Faith No More’s Mike Patton onstage in 1990 (Image credit: John Atashian/Getty Images))

FNM were now media darlings, the vanguard for an oncoming crashing tide of alternative music that would dominate the next decade. A couple of award ceremonies and an appearance on Saturday Night Live brought 1990 to a close, and the following month they were back in front of a massive live audience, at the illustrious Rock In Rio II. They played alongside titans such as Guns N’ Roses, Megadeth, Judas Priest and, er, New Kids On The Block.

“Things were changing; it was still the Whitesnake and Poison world, the new breed hadn’t come around just yet,” Bordin says. “We were insinuating ourselves into the mainstream, taking up the charge from bands like Metallica. You needed bands like Metallica and Guns N’ Roses to make it huge but keep in that punk rock energy – it’s the difference between [Ted Nugent songs] Stranglehold and Wang Dang Sweet Poontang. There was less and less nutrition and more acts just surviving, so there had to be some kind of change in there, opening up new fields where something could grow.”

The Real Thing had done more for Faith No More than they could have imagined, ambitious vision or not.
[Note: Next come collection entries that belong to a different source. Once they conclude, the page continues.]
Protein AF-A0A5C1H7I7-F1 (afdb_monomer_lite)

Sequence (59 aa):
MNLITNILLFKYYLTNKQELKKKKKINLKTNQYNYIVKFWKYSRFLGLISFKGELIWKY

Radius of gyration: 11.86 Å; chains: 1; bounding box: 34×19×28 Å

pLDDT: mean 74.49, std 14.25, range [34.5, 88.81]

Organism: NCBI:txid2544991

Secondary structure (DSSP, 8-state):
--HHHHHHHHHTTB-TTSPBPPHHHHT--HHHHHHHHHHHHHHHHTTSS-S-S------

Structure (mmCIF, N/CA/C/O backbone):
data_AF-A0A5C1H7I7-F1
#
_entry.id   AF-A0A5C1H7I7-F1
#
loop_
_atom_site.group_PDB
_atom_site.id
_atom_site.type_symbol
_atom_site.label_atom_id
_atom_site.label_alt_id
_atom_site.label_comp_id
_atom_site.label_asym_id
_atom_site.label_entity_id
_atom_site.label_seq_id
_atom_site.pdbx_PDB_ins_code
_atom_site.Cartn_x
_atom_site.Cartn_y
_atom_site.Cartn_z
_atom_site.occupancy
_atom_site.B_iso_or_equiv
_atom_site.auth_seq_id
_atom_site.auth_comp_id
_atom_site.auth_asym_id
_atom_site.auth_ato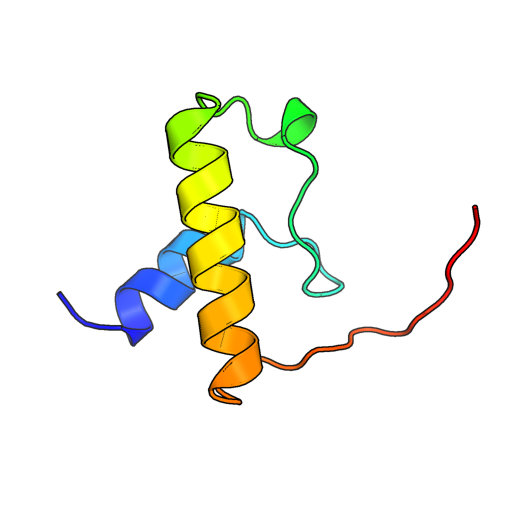m_id
_atom_site.pdbx_PDB_model_num
ATOM 1 N N . MET A 1 1 ? 18.386 6.848 6.627 1.00 50.66 1 MET A N 1
ATOM 2 C CA . MET A 1 1 ? 17.273 5.908 6.350 1.00 50.66 1 MET A CA 1
ATOM 3 C C . MET A 1 1 ? 17.054 5.896 4.845 1.00 50.66 1 MET A C 1
ATOM 5 O O . MET A 1 1 ? 16.761 6.945 4.290 1.00 50.66 1 MET A O 1
ATOM 9 N N . ASN A 1 2 ? 17.347 4.781 4.173 1.00 68.50 2 ASN A N 1
ATOM 10 C CA . ASN A 1 2 ? 17.455 4.741 2.712 1.00 68.50 2 ASN A CA 1
ATOM 11 C C . ASN A 1 2 ? 16.060 4.665 2.065 1.00 68.50 2 ASN A C 1
ATOM 13 O O . ASN A 1 2 ? 15.168 3.978 2.565 1.00 68.50 2 ASN A O 1
ATOM 17 N N . LEU A 1 3 ? 15.852 5.361 0.947 1.00 63.31 3 LEU A N 1
ATOM 18 C CA . LEU A 1 3 ? 14.550 5.388 0.266 1.00 63.31 3 LEU A CA 1
ATOM 19 C C . LEU A 1 3 ? 14.106 3.974 -0.160 1.00 63.31 3 LEU A C 1
ATOM 21 O O . LEU A 1 3 ? 12.937 3.615 -0.048 1.00 63.31 3 LEU A O 1
ATOM 25 N N . ILE A 1 4 ? 15.075 3.144 -0.554 1.00 68.06 4 ILE A N 1
ATOM 26 C CA . ILE A 1 4 ? 14.891 1.744 -0.956 1.00 68.06 4 ILE A CA 1
ATOM 27 C C . ILE A 1 4 ? 14.389 0.883 0.214 1.00 68.06 4 ILE A C 1
ATOM 29 O O . ILE A 1 4 ? 13.462 0.093 0.039 1.00 68.06 4 ILE A O 1
ATOM 33 N N . THR A 1 5 ? 14.936 1.060 1.423 1.00 72.38 5 THR A N 1
ATOM 34 C CA . THR A 1 5 ? 14.482 0.320 2.612 1.00 72.38 5 THR A CA 1
ATOM 35 C C . THR A 1 5 ? 13.055 0.700 3.002 1.00 72.38 5 THR A C 1
ATOM 37 O O . THR A 1 5 ? 12.271 -0.170 3.380 1.00 72.38 5 THR A O 1
ATOM 40 N N . ASN A 1 6 ? 12.674 1.968 2.819 1.00 72.56 6 ASN A N 1
ATOM 41 C CA . ASN A 1 6 ? 11.292 2.409 3.005 1.00 72.56 6 ASN A CA 1
ATOM 42 C C . ASN A 1 6 ? 10.344 1.790 1.971 1.00 72.56 6 ASN A C 1
ATOM 44 O O . ASN A 1 6 ? 9.285 1.288 2.341 1.00 72.56 6 ASN A O 1
ATOM 48 N N . ILE A 1 7 ? 10.719 1.762 0.689 1.00 72.38 7 ILE A N 1
ATOM 49 C CA . ILE A 1 7 ? 9.907 1.126 -0.363 1.00 72.38 7 ILE A CA 1
ATOM 50 C C . ILE A 1 7 ? 9.667 -0.356 -0.046 1.00 72.38 7 ILE A C 1
ATOM 52 O O . ILE A 1 7 ? 8.541 -0.834 -0.189 1.00 72.38 7 ILE A O 1
ATOM 56 N N . LEU A 1 8 ? 10.687 -1.070 0.441 1.00 74.69 8 LEU A N 1
ATOM 57 C CA . LEU A 1 8 ? 10.567 -2.478 0.827 1.00 74.69 8 LEU A CA 1
ATOM 58 C C . LEU A 1 8 ? 9.574 -2.686 1.980 1.00 74.69 8 LEU A C 1
ATOM 60 O O . LEU A 1 8 ? 8.714 -3.561 1.895 1.00 74.69 8 LEU A O 1
ATOM 64 N N . LEU A 1 9 ? 9.639 -1.844 3.014 1.00 75.69 9 LEU A N 1
ATOM 65 C CA . LEU A 1 9 ? 8.694 -1.858 4.136 1.00 75.69 9 LEU A CA 1
ATOM 66 C C . LEU A 1 9 ? 7.263 -1.552 3.679 1.00 75.69 9 LEU A C 1
ATOM 68 O O . LEU A 1 9 ? 6.312 -2.215 4.096 1.00 75.69 9 LEU A O 1
ATOM 72 N N . PHE A 1 10 ? 7.095 -0.578 2.781 1.00 75.38 10 PHE A N 1
ATOM 73 C CA . PHE A 1 10 ? 5.774 -0.187 2.298 1.00 75.38 10 PHE A CA 1
ATOM 74 C C . PHE A 1 10 ? 5.199 -1.133 1.237 1.00 75.38 10 PHE A C 1
ATOM 76 O O . PHE A 1 10 ? 3.984 -1.119 1.020 1.00 75.38 10 PHE A O 1
ATOM 83 N N . LYS A 1 11 ? 6.018 -2.002 0.627 1.00 76.69 11 LYS A N 1
ATOM 84 C CA . LYS A 1 11 ? 5.577 -3.039 -0.321 1.00 76.69 11 LYS A CA 1
ATOM 85 C C . LYS A 1 11 ? 4.565 -3.999 0.307 1.00 76.69 11 LYS A C 1
ATOM 87 O O . LYS A 1 11 ? 3.645 -4.431 -0.379 1.00 76.69 11 LYS A O 1
ATOM 92 N N . TYR A 1 12 ? 4.656 -4.264 1.613 1.00 81.06 12 TYR A N 1
ATOM 93 C CA . TYR A 1 12 ? 3.676 -5.085 2.340 1.00 81.06 12 TYR A CA 1
ATOM 94 C C . TYR A 1 12 ? 2.243 -4.526 2.260 1.00 81.06 12 TYR A C 1
ATOM 96 O O . TYR A 1 12 ? 1.258 -5.273 2.281 1.00 81.06 12 TYR A O 1
ATOM 104 N N . TYR A 1 13 ? 2.114 -3.205 2.128 1.00 79.88 13 TYR A N 1
ATOM 105 C CA . TYR A 1 13 ? 0.833 -2.513 2.020 1.00 79.88 13 TYR A CA 1
ATOM 106 C C . TYR A 1 13 ? 0.299 -2.435 0.595 1.00 79.88 13 TYR A C 1
ATOM 108 O O . TYR A 1 13 ? -0.822 -1.963 0.397 1.00 79.88 13 TYR A O 1
ATOM 116 N N . LEU A 1 14 ? 1.051 -2.929 -0.384 1.00 79.38 14 LEU A N 1
ATOM 117 C CA . LEU A 1 14 ? 0.547 -3.131 -1.727 1.00 79.38 14 LEU A CA 1
ATOM 118 C C . LEU A 1 14 ? -0.134 -4.489 -1.877 1.00 79.38 14 LEU A C 1
ATOM 120 O O . LEU A 1 14 ? 0.139 -5.463 -1.177 1.00 79.38 14 LEU A O 1
ATOM 124 N N . THR A 1 15 ? -1.046 -4.539 -2.831 1.00 79.69 15 THR A N 1
ATOM 125 C CA . THR A 1 15 ? -1.583 -5.759 -3.421 1.00 79.69 15 THR A CA 1
ATOM 126 C C . THR A 1 15 ? -0.650 -6.263 -4.523 1.00 79.69 15 THR A C 1
ATOM 128 O O . THR A 1 15 ? 0.230 -5.540 -4.993 1.00 79.69 15 THR A O 1
ATOM 131 N N . ASN A 1 16 ? -0.895 -7.482 -5.007 1.00 74.25 16 ASN A N 1
ATOM 132 C CA . ASN A 1 16 ? -0.152 -8.057 -6.135 1.00 74.25 16 ASN A CA 1
ATOM 133 C C . ASN A 1 16 ? -0.263 -7.209 -7.418 1.00 74.25 16 ASN A C 1
ATOM 135 O O . ASN A 1 16 ? 0.606 -7.286 -8.276 1.00 74.25 16 ASN A O 1
ATOM 139 N N . LYS A 1 17 ? -1.291 -6.353 -7.523 1.00 73.69 17 LYS A N 1
ATOM 140 C CA . LYS A 1 17 ? -1.487 -5.406 -8.632 1.00 73.69 17 LYS A CA 1
ATOM 141 C C . LYS A 1 17 ? -0.739 -4.078 -8.456 1.00 73.69 17 LYS A C 1
ATOM 143 O O . LYS A 1 17 ? -0.989 -3.131 -9.192 1.00 73.69 17 LYS A O 1
ATOM 148 N N . GLN A 1 18 ? 0.147 -3.981 -7.462 1.00 74.44 18 GLN A N 1
ATOM 149 C CA . GLN A 1 18 ? 0.826 -2.741 -7.068 1.00 74.44 18 GLN A CA 1
ATOM 150 C C . GLN A 1 18 ? -0.136 -1.617 -6.645 1.00 74.44 18 GLN A C 1
ATOM 152 O O . GLN A 1 18 ? 0.226 -0.441 -6.653 1.00 74.44 18 GLN A O 1
ATOM 157 N N . GLU A 1 19 ? -1.359 -1.963 -6.235 1.00 79.44 19 GLU A N 1
ATOM 158 C CA . GLU A 1 19 ? -2.322 -1.025 -5.655 1.00 79.44 19 GLU A CA 1
ATOM 159 C C . GLU A 1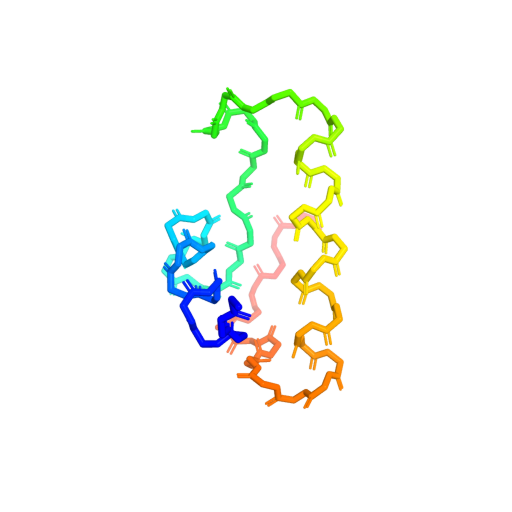 19 ? -2.234 -1.028 -4.136 1.00 79.44 19 GLU A C 1
ATOM 161 O O . GLU A 1 19 ? -2.018 -2.076 -3.528 1.00 79.44 19 GLU A O 1
ATOM 166 N N . LEU A 1 20 ? -2.473 0.119 -3.506 1.00 82.56 20 LEU A N 1
ATOM 167 C CA . LEU A 1 20 ? -2.535 0.202 -2.052 1.00 82.56 20 LEU A CA 1
ATOM 168 C C . LEU A 1 20 ? -3.703 -0.638 -1.516 1.00 82.56 20 LEU A C 1
ATOM 170 O O . LEU A 1 20 ? -4.845 -0.489 -1.956 1.00 82.56 20 LEU A O 1
ATOM 174 N N . LYS A 1 21 ? -3.444 -1.501 -0.532 1.00 85.62 21 LYS A N 1
ATOM 175 C CA . LYS A 1 21 ? -4.499 -2.234 0.177 1.00 85.62 21 LYS A CA 1
ATOM 176 C C . LYS A 1 21 ? -5.477 -1.230 0.809 1.00 85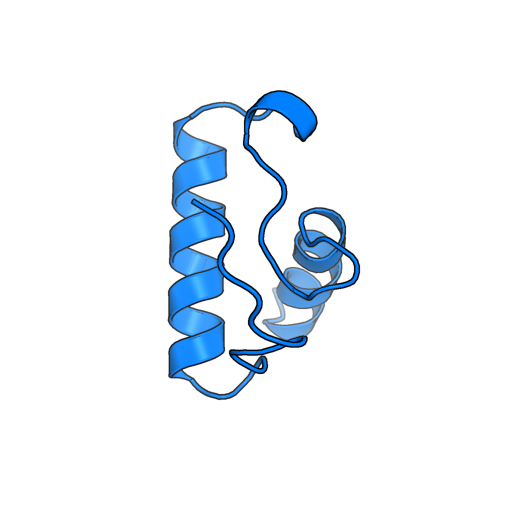.62 21 LYS A C 1
ATOM 178 O O . LYS A 1 21 ? -5.088 -0.179 1.311 1.00 85.62 21 LYS A O 1
ATOM 183 N N . LYS A 1 22 ? -6.773 -1.559 0.819 1.00 83.19 22 LYS A N 1
ATOM 184 C CA . LYS A 1 22 ? -7.787 -0.720 1.484 1.00 83.19 22 LYS A CA 1
ATOM 185 C C . LYS A 1 22 ? -7.451 -0.595 2.971 1.00 83.19 22 LYS A C 1
ATOM 187 O O . LYS A 1 22 ? -7.168 -1.611 3.600 1.00 83.19 22 LYS A O 1
ATOM 192 N N . LYS A 1 23 ? -7.595 0.599 3.558 1.00 79.75 23 LYS A N 1
ATOM 193 C CA . LYS A 1 23 ? -7.365 0.859 4.997 1.00 79.75 23 LYS A CA 1
ATOM 194 C C . LYS A 1 23 ? -7.966 -0.210 5.922 1.00 79.75 23 LYS A C 1
ATOM 196 O O . LYS A 1 23 ? -7.297 -0.651 6.850 1.00 79.75 23 LYS A O 1
ATOM 201 N N . LYS A 1 24 ? -9.186 -0.678 5.616 1.00 78.56 24 LYS A N 1
ATOM 202 C CA . LYS A 1 24 ? -9.883 -1.747 6.359 1.00 78.56 24 LYS A CA 1
ATOM 203 C C . LYS A 1 24 ? -9.063 -3.043 6.489 1.00 78.56 24 LYS A C 1
ATOM 205 O O . LYS A 1 24 ? -9.164 -3.707 7.506 1.00 78.56 24 LYS A O 1
ATOM 210 N N . LYS A 1 25 ? -8.242 -3.392 5.489 1.00 81.38 25 LYS A N 1
ATOM 211 C CA . LYS A 1 25 ? -7.380 -4.590 5.499 1.00 81.38 25 LYS A CA 1
ATOM 212 C C . LYS A 1 25 ? -6.056 -4.397 6.244 1.00 81.38 25 LYS A C 1
ATOM 214 O O . LYS A 1 25 ? -5.392 -5.383 6.525 1.00 81.38 25 LYS A O 1
ATOM 219 N N . ILE A 1 26 ? -5.641 -3.155 6.499 1.00 78.00 26 ILE A N 1
ATOM 220 C CA . ILE A 1 26 ? -4.306 -2.848 7.035 1.00 78.00 26 ILE A CA 1
ATOM 221 C C . ILE A 1 26 ? -4.350 -2.474 8.527 1.00 78.00 26 ILE A C 1
ATOM 223 O O . ILE A 1 26 ? -3.317 -2.417 9.176 1.00 78.00 26 ILE A O 1
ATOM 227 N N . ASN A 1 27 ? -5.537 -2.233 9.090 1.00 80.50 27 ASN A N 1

Having played harder and experienced more in the frantic three years since recruiting Mike Patton, the band had managed to completely infiltrate the mainstream and push themselves as an entirely new movement, standing alongside bands like Jane’s Addiction, Living Colour and Soundgarden to present a vision for alternative metal, proof positive that a band can do anything and still change the world.

The Real Thing definitely impacted on future bands,” agrees Matt. “Over the years I’ve had a bunch call me up to work with them simply because of that record; System of a Down, Korn, Hoobastank… a bunch that were obviously impacted by that music and what Patton was doing vocally. It truly changed the changed the face of music.”